START EXTRACTED RECORDS

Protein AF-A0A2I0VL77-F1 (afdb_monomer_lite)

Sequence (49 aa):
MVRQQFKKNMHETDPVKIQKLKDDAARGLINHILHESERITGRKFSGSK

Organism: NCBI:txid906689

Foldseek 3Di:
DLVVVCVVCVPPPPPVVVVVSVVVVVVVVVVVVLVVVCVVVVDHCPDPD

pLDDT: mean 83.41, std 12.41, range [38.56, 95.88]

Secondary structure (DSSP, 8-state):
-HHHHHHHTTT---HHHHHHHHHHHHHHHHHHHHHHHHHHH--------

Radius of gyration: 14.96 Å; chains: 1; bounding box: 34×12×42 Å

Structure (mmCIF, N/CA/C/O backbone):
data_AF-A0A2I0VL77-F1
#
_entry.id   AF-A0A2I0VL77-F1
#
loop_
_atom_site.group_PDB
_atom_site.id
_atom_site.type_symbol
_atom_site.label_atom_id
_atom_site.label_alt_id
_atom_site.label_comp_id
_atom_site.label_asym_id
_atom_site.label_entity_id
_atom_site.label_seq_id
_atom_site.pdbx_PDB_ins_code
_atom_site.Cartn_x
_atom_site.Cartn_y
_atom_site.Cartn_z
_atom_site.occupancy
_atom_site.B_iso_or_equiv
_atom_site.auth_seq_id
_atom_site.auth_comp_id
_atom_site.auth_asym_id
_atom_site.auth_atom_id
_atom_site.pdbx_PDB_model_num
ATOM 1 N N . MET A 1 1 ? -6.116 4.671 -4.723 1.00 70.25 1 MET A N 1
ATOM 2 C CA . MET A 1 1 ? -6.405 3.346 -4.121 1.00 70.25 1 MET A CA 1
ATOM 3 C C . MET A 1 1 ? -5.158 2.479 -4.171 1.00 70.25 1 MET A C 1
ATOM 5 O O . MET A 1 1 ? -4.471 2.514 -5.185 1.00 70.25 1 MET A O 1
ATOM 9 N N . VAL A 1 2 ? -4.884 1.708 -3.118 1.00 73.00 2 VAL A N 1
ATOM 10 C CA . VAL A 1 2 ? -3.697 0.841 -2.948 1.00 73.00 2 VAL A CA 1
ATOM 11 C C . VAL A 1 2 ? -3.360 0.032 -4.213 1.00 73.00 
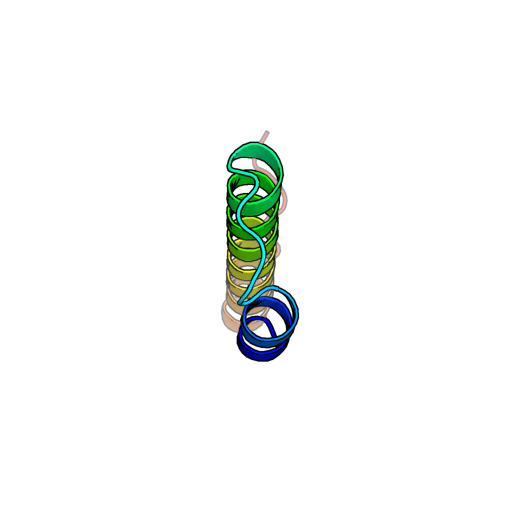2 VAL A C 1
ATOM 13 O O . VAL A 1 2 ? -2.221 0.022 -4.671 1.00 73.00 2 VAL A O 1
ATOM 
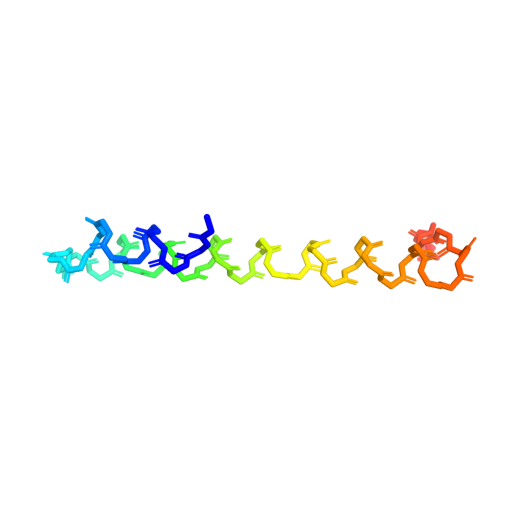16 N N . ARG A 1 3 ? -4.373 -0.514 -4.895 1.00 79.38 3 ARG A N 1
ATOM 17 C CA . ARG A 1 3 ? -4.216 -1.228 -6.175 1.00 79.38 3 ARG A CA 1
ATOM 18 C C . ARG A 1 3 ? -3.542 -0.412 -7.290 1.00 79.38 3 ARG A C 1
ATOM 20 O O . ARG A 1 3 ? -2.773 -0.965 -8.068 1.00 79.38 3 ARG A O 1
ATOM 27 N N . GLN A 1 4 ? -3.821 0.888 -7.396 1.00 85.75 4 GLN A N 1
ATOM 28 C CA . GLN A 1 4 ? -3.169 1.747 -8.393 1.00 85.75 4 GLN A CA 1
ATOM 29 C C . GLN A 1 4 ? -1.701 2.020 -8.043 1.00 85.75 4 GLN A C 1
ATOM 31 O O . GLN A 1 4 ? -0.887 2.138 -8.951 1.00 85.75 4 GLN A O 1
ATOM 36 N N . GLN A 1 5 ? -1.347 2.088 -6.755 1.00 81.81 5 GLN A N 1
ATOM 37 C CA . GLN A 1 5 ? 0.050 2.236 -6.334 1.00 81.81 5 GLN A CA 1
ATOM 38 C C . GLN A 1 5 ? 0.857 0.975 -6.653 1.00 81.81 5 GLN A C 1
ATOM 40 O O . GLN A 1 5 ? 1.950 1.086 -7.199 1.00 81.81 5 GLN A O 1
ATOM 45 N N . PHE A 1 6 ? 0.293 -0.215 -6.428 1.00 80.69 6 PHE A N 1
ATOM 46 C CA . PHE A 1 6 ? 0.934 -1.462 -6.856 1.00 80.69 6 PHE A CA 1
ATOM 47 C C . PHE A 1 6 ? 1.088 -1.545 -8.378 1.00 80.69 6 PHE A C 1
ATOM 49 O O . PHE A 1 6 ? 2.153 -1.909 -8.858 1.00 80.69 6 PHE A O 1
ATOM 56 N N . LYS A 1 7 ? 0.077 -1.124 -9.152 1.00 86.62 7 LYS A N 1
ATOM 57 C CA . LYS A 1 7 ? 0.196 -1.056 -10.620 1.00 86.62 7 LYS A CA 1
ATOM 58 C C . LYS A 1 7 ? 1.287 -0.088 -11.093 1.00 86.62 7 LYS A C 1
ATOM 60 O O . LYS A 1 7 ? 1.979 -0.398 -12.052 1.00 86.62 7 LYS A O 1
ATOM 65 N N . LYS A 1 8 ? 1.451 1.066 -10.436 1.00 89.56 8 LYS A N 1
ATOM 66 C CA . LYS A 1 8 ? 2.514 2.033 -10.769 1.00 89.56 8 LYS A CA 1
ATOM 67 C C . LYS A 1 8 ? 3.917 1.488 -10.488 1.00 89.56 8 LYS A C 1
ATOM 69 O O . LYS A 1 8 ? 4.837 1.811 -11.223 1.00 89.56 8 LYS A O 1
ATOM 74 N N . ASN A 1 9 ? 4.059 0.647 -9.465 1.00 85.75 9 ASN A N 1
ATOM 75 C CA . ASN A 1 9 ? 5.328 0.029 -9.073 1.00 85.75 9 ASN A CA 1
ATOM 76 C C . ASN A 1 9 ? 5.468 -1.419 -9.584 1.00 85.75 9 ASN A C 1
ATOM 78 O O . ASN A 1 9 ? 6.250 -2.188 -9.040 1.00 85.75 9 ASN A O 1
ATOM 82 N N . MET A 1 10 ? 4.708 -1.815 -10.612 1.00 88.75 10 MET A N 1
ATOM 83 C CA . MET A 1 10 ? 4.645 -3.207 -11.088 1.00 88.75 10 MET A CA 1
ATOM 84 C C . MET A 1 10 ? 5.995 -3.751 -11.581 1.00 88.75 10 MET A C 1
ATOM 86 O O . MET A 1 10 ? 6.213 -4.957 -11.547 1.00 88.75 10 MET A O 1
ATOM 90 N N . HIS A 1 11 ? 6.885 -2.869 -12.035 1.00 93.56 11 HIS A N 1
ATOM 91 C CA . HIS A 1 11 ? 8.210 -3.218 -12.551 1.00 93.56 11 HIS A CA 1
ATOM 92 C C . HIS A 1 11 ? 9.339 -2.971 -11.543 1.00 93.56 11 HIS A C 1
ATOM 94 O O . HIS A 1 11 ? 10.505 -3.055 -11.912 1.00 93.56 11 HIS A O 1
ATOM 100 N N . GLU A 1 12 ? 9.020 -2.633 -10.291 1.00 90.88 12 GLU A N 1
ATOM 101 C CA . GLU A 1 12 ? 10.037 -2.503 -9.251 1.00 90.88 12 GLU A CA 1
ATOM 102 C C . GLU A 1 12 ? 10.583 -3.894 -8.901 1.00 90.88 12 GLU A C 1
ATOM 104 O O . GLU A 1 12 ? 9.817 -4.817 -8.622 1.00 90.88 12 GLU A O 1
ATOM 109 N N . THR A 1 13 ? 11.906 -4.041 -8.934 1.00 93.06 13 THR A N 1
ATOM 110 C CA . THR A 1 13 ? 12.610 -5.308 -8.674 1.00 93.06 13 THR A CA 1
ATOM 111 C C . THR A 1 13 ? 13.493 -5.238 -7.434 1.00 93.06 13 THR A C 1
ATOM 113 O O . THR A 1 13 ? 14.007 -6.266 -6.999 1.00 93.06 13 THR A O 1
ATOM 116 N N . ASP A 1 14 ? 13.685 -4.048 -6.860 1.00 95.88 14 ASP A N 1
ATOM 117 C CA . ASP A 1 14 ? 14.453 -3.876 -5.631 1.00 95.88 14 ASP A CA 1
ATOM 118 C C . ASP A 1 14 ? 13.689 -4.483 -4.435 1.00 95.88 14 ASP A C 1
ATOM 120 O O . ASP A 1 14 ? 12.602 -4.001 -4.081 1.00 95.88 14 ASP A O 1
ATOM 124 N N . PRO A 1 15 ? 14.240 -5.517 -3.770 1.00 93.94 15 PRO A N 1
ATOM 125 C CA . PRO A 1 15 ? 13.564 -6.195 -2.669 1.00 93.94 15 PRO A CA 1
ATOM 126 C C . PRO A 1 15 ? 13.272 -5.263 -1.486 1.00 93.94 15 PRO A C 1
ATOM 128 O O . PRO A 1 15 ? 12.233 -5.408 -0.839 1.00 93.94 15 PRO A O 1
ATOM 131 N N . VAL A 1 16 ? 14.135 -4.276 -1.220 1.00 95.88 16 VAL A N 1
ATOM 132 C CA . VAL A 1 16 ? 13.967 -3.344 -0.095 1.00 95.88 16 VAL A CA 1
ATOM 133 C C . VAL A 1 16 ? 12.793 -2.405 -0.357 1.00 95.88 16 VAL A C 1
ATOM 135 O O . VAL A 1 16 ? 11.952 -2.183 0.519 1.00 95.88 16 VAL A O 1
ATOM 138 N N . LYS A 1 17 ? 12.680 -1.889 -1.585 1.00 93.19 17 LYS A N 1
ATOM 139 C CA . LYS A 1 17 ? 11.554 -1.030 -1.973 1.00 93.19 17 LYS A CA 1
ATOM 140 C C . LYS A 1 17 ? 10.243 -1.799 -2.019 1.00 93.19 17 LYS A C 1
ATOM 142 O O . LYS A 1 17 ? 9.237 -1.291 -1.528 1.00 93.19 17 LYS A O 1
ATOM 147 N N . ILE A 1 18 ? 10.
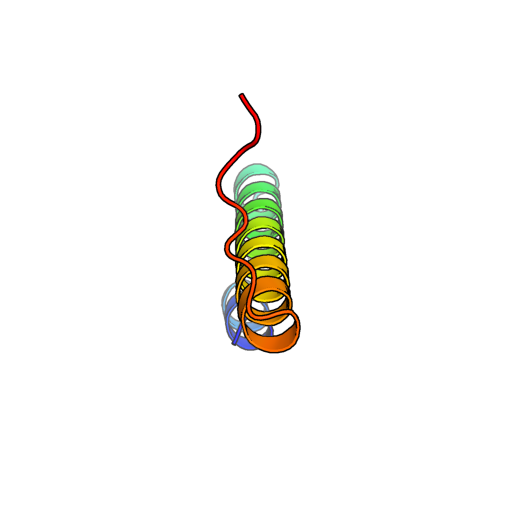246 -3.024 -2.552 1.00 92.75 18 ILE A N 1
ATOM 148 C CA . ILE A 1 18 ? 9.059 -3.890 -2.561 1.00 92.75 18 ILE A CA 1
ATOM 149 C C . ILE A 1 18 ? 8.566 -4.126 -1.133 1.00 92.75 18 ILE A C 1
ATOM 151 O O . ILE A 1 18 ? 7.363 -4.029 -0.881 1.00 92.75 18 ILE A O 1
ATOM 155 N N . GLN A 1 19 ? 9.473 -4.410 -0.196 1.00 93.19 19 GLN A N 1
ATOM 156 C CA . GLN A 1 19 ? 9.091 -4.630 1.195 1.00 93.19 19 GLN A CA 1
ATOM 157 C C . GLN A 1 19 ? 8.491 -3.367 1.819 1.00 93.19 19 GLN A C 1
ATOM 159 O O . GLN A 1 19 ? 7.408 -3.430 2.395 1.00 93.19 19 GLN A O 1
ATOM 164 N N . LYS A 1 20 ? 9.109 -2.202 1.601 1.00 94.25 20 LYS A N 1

END EXTRACTED RECORDS
START EXTRACTED RECORDS

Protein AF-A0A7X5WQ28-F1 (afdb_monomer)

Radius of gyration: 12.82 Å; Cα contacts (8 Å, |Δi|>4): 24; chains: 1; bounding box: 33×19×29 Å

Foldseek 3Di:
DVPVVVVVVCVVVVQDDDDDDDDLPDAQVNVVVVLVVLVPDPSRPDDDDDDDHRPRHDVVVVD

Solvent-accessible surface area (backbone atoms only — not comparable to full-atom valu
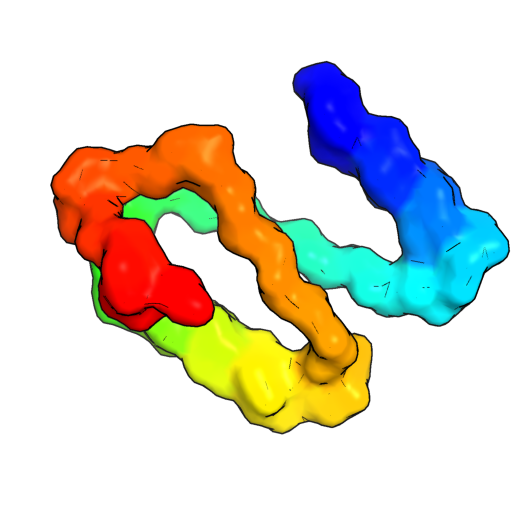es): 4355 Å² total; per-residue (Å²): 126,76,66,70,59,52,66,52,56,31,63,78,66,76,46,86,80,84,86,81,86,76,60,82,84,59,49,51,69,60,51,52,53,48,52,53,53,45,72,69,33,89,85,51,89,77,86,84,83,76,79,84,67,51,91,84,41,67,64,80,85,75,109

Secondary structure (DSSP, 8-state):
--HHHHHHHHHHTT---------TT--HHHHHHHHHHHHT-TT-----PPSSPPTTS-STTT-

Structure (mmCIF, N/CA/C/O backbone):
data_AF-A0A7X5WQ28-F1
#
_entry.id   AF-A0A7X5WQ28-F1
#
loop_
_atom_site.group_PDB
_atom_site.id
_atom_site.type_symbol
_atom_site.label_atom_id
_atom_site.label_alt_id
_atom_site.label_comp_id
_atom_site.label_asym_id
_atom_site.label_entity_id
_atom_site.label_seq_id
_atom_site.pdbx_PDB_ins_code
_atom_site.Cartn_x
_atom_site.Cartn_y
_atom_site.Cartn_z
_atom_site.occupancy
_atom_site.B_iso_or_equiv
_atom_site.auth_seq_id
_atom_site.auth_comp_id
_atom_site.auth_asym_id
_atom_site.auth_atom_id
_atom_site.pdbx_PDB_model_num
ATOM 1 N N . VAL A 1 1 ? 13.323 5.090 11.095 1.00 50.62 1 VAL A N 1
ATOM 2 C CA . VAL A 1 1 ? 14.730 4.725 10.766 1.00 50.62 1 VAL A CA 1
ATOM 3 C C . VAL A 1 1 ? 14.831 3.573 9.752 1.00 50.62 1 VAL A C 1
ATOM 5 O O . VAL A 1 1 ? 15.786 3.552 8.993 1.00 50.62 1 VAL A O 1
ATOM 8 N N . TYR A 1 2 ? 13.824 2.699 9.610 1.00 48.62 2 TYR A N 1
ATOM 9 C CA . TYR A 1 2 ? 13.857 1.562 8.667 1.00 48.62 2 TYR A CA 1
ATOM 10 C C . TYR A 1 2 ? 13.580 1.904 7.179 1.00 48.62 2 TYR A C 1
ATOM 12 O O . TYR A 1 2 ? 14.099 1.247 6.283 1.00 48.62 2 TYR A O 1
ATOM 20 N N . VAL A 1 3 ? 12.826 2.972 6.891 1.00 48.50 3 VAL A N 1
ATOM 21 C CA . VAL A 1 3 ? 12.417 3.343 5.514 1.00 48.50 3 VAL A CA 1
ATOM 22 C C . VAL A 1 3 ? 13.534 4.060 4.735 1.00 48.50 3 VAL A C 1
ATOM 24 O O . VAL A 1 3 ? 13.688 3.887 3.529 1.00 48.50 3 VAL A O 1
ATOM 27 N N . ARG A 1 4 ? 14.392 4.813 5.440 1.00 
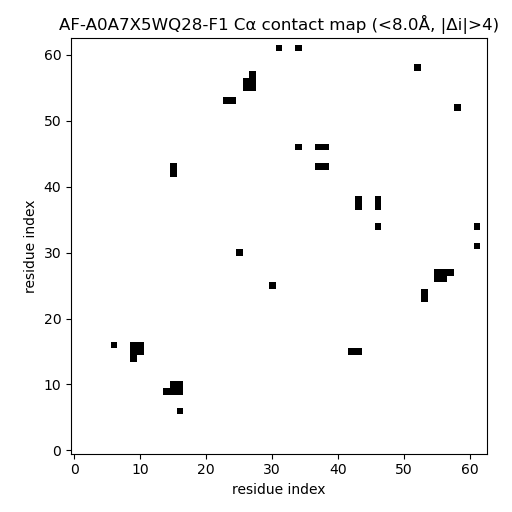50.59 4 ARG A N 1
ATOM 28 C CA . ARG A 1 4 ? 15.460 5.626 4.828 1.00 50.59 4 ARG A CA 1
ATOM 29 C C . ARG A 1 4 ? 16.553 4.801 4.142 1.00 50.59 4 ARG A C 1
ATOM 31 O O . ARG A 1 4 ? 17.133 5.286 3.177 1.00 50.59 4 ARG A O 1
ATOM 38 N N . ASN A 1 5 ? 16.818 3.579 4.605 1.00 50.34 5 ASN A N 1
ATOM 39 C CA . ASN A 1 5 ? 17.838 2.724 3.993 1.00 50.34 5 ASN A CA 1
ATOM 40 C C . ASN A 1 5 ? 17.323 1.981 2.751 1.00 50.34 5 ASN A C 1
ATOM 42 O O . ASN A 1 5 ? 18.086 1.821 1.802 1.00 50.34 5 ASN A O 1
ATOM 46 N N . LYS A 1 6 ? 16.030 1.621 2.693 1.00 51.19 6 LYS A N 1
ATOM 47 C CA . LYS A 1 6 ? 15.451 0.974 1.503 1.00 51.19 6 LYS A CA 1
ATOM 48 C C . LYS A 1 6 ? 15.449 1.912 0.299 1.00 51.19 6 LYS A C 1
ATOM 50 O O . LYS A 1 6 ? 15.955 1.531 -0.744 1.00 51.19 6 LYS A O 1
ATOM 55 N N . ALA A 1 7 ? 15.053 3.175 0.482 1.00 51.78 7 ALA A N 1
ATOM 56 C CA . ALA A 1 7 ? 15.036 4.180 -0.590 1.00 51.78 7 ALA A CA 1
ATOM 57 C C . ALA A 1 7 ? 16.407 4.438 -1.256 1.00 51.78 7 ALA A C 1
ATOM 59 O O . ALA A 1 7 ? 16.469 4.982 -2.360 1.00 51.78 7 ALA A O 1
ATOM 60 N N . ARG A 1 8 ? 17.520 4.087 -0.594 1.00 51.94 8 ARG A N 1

END EXTRACTED RECORDS

What you return must be the lines above that run from the line with "ATOM 86 O O" to the line with "ATOM 91 C CA", inclusive, each copied exactly.

ATOM 86 O O . MET A 1 10 ? 6.213 -4.957 -11.547 1.00 88.75 10 MET A O 1
ATOM 90 N N . HIS A 1 11 ? 6.885 -2.869 -12.035 1.00 93.56 11 HIS A N 1
ATOM 91 C CA . HIS A 1 11 ? 8.210 -3.218 -12.551 1.00 93.56 11 HIS A CA 1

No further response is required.